Texas voices largely missing from health care debate

Source: Dallas Morning News

WASHINGTON — Last week, 18 prominent physicians and health economists issued a devastating report about the state of American medicine, citing $765 billion in annual waste and fraud, and the need for improvements.

The next day, Health Affairs, a leading peer-reviewed journal, put out an issue almost completely devoted to payment reforms for health care, written by 71 doctors, economists and academics.

Of nearly 90 experts involved in these reports, none work for Texas institutions.

So where are they?

“Part of it is just a lack of bodies here working on health economics,” said Vivian Ho, who chairs health economics at the James A. Baker III Institute for Public Policy at Rice University in Houston.

“We are short on health economists in the state of Texas,” she said. “I actually spend a great deal of my time saying no to requests on research projects and speaking engagements. I can’t fill them.”

There are a couple of nationally recognized Texans in the national health care debates. John Goodman, president of the Dallas-based National Center for Policy Analysis, has influenced the Republican Party’s search for market-based approaches to lowering costs and improving quality.

Goodman and Mark V. Pauly of the University of Pennsylvania’s Wharton School wrote a piece for Health Affairs in 1995 urging the government to provide tax credits and health savings accounts to individuals so they might better afford their own insurance.

“That is at the core of more serious Republican plans,” Goodman said.

Why aren’t Texas ideas getting more attention?

“I think there are Texans who are having an effect on health care policy. It’s just they are not fitting into the traditional policy community’s way of looking at the world,” Goodman said.

Mark McClellan, an Austin native who works in Washington at the Brookings Institution, is one of the godfathers of a model for controlling cost and improving quality known as the accountable care organization.

McClellan, a medical doctor and health economist who worked in the George W. Bush administration, finds his ideas in high demand. He’s advised Dallas hospitals and many others on how to get better at what they do. He’s advising states on how to craft health insurance exchanges.

After Goodman and McClellan, however, there aren’t a lot of prominent Texas health specialists.

Spokeswomen at the Institute of Medicine and Health Affairs say no one tries to exclude Texans.

“There’s not a geographic component to it. It’s not really one of the considerations,” said institute spokeswoman Christine Stencel.

Committees like the panel on “Best Care at Lower Cost” are formed through staff recommendations from among the 1,688 members of the Institute of Medicine, which includes many Texans.

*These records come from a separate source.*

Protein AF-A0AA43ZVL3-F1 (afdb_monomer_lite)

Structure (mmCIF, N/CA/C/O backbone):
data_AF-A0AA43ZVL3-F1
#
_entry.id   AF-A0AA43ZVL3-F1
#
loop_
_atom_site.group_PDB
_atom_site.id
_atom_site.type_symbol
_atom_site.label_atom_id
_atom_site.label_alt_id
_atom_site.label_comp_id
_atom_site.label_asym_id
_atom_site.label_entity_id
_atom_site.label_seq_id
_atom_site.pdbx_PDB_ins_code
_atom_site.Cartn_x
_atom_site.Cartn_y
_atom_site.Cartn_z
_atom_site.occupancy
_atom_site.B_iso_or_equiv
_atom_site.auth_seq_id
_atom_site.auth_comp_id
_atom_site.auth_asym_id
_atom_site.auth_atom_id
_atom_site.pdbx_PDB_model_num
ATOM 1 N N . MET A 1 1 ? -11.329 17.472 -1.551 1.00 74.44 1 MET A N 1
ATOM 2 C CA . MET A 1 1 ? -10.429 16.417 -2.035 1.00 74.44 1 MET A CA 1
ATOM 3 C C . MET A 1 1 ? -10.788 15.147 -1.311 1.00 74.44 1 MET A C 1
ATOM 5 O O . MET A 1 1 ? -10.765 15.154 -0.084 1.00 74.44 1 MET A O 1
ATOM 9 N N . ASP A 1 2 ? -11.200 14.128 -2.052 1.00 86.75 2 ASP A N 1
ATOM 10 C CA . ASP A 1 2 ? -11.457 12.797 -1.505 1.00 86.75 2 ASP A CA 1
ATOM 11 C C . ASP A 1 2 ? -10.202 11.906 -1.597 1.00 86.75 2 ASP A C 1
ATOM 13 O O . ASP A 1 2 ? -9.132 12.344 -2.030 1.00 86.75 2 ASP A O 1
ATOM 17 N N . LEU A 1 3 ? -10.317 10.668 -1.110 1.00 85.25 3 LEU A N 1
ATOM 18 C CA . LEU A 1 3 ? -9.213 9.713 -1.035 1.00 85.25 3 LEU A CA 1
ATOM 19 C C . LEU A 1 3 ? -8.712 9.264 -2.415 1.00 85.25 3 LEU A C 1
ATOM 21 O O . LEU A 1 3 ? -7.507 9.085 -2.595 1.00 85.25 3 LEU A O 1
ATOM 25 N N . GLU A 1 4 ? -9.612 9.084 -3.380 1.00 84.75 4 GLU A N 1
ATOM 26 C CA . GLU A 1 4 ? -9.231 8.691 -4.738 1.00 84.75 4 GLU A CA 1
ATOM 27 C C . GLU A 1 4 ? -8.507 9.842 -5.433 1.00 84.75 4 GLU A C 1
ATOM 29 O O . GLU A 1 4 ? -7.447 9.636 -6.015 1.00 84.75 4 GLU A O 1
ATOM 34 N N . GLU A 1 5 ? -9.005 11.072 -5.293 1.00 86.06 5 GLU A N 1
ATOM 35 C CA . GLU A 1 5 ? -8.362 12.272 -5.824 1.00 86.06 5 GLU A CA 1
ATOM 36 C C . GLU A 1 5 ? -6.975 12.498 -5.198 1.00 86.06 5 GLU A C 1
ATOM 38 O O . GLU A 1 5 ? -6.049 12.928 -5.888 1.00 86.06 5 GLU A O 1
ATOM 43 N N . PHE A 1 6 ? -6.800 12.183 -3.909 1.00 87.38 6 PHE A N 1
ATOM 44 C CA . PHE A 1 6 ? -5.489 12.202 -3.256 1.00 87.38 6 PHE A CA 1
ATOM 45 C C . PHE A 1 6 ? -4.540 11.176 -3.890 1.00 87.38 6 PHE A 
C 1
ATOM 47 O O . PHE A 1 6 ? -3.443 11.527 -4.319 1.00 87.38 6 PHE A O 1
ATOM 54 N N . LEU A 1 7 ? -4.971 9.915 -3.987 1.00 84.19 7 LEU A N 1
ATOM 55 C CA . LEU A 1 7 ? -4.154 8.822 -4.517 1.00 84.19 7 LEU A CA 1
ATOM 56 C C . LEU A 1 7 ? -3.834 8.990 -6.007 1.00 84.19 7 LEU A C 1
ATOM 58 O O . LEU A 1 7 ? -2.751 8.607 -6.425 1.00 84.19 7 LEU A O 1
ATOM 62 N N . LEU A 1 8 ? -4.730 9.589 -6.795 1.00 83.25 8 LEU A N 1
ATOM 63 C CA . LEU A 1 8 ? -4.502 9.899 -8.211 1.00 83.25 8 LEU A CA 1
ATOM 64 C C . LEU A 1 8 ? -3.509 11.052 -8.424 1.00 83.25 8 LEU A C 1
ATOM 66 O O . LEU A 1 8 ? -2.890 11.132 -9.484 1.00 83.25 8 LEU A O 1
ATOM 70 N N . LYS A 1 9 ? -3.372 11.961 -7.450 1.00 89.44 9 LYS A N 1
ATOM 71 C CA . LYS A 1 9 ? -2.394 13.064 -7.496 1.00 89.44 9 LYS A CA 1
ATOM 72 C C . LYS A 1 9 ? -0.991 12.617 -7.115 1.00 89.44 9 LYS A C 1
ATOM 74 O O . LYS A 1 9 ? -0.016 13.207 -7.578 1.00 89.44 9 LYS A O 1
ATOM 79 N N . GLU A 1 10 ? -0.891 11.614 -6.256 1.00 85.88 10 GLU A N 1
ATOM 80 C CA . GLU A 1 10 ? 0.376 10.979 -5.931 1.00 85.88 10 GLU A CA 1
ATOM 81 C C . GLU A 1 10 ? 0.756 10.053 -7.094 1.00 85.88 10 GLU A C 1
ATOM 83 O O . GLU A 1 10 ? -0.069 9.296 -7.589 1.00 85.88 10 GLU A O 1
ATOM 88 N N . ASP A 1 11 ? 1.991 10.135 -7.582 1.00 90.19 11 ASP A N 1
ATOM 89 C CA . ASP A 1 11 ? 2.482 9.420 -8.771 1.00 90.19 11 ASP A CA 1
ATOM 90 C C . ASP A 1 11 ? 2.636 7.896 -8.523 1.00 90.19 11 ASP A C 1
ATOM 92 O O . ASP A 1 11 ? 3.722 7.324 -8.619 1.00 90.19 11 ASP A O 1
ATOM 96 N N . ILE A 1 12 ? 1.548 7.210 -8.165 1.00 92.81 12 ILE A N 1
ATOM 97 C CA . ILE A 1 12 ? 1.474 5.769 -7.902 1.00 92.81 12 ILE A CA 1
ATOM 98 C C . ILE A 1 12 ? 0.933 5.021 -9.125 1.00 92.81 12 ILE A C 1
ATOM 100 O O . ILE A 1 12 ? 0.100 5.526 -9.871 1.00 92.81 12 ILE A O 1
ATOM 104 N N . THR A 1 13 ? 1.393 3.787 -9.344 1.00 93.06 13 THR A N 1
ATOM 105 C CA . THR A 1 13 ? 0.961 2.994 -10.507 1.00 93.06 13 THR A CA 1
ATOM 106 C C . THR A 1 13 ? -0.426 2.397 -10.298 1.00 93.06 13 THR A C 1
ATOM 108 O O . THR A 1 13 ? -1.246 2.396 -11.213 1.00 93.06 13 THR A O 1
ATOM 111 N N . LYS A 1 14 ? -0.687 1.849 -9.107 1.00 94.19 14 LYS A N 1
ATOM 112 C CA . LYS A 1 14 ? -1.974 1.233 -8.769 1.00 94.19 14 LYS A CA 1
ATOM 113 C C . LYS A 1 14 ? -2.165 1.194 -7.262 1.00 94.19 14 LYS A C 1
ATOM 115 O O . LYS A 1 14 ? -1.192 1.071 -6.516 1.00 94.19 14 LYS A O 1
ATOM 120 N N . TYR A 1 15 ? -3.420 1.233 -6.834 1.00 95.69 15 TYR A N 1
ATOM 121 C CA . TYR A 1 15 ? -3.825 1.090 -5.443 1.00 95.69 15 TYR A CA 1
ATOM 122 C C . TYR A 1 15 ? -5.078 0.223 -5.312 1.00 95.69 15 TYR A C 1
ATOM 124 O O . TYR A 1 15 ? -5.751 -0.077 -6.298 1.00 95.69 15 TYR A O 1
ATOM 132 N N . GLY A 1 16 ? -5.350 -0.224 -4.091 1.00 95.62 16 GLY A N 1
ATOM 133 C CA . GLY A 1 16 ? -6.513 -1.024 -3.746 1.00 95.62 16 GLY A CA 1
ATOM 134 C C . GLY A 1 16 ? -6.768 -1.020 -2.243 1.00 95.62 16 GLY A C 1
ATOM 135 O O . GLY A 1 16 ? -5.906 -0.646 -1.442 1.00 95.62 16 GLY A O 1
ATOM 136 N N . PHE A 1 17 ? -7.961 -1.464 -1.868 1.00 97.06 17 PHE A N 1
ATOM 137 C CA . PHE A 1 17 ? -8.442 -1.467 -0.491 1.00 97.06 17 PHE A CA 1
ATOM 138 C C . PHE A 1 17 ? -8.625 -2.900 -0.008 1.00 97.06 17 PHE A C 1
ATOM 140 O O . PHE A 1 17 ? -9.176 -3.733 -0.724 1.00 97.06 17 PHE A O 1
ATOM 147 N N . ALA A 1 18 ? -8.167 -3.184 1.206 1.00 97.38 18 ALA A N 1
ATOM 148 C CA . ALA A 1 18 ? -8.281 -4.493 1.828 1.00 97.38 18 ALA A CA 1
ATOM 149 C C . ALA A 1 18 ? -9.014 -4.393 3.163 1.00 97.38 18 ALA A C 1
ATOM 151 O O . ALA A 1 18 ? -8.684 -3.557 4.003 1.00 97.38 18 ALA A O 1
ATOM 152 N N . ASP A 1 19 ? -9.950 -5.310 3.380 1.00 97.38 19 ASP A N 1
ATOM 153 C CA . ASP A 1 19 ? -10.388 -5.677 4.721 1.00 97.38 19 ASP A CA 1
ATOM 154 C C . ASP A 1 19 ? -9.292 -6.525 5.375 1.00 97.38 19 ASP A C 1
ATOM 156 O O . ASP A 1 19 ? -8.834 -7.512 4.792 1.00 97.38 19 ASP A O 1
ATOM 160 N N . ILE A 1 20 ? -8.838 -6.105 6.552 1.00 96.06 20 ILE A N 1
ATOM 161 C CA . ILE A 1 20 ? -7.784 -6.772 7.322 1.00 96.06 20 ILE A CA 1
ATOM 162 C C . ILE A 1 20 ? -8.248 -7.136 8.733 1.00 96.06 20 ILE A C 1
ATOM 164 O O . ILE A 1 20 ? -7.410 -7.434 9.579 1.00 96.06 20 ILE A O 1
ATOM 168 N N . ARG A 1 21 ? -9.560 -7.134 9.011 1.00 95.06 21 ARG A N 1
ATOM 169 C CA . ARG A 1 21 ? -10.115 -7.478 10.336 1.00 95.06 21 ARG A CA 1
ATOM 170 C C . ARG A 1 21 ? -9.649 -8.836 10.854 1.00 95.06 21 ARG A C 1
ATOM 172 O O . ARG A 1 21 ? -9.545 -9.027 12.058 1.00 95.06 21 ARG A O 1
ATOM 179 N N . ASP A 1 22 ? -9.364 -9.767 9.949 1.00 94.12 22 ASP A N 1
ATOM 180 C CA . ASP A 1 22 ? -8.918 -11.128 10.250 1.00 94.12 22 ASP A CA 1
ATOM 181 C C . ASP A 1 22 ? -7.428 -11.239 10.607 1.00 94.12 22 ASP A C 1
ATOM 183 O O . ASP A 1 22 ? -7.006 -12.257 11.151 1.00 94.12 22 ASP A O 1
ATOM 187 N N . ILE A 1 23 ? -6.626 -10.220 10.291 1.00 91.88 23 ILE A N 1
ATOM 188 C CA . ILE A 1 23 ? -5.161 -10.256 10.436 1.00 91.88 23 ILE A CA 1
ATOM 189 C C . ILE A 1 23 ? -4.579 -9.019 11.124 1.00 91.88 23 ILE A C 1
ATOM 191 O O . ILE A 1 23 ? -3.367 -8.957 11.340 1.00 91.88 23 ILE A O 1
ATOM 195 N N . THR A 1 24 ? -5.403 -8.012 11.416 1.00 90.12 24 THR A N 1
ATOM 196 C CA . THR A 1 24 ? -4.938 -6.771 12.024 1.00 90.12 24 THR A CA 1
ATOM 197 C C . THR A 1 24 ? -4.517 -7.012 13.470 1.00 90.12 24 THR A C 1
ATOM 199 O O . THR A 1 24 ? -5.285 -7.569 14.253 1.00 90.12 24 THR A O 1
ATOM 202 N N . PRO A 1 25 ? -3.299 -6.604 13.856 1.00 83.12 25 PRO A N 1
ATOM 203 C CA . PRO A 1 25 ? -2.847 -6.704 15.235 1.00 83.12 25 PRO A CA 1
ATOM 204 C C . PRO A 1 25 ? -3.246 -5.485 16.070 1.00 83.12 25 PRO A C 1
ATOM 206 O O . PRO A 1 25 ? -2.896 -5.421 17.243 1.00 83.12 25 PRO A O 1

Health Affairs published a piece in May about the telemedicine and home visitation training of the Grande-Aides Foundation in Houston. In December 2010, two scientists at the UT School of Public Health in Houston co-wrote a piece showing that the wide disparity in Medicare use between McAllen and El Paso — a topic that grabbed White House attention as an example of what’s wrong with health care — was not in evidence among privately insured patients.

Still, Texas seems to get less research attention for its many health problems than other parts of the country.

“I find it very frustrating,” Ho said. “For example, the Dartmouth Atlas of Health Care group focuses so much on parts of this country where there’s overuse of complex technology, and I agree that’s also the case here in Texas. But the problem we’re dealing with most of all is a shortage of physicians. There are large rural areas of Texas where there is no access to care.”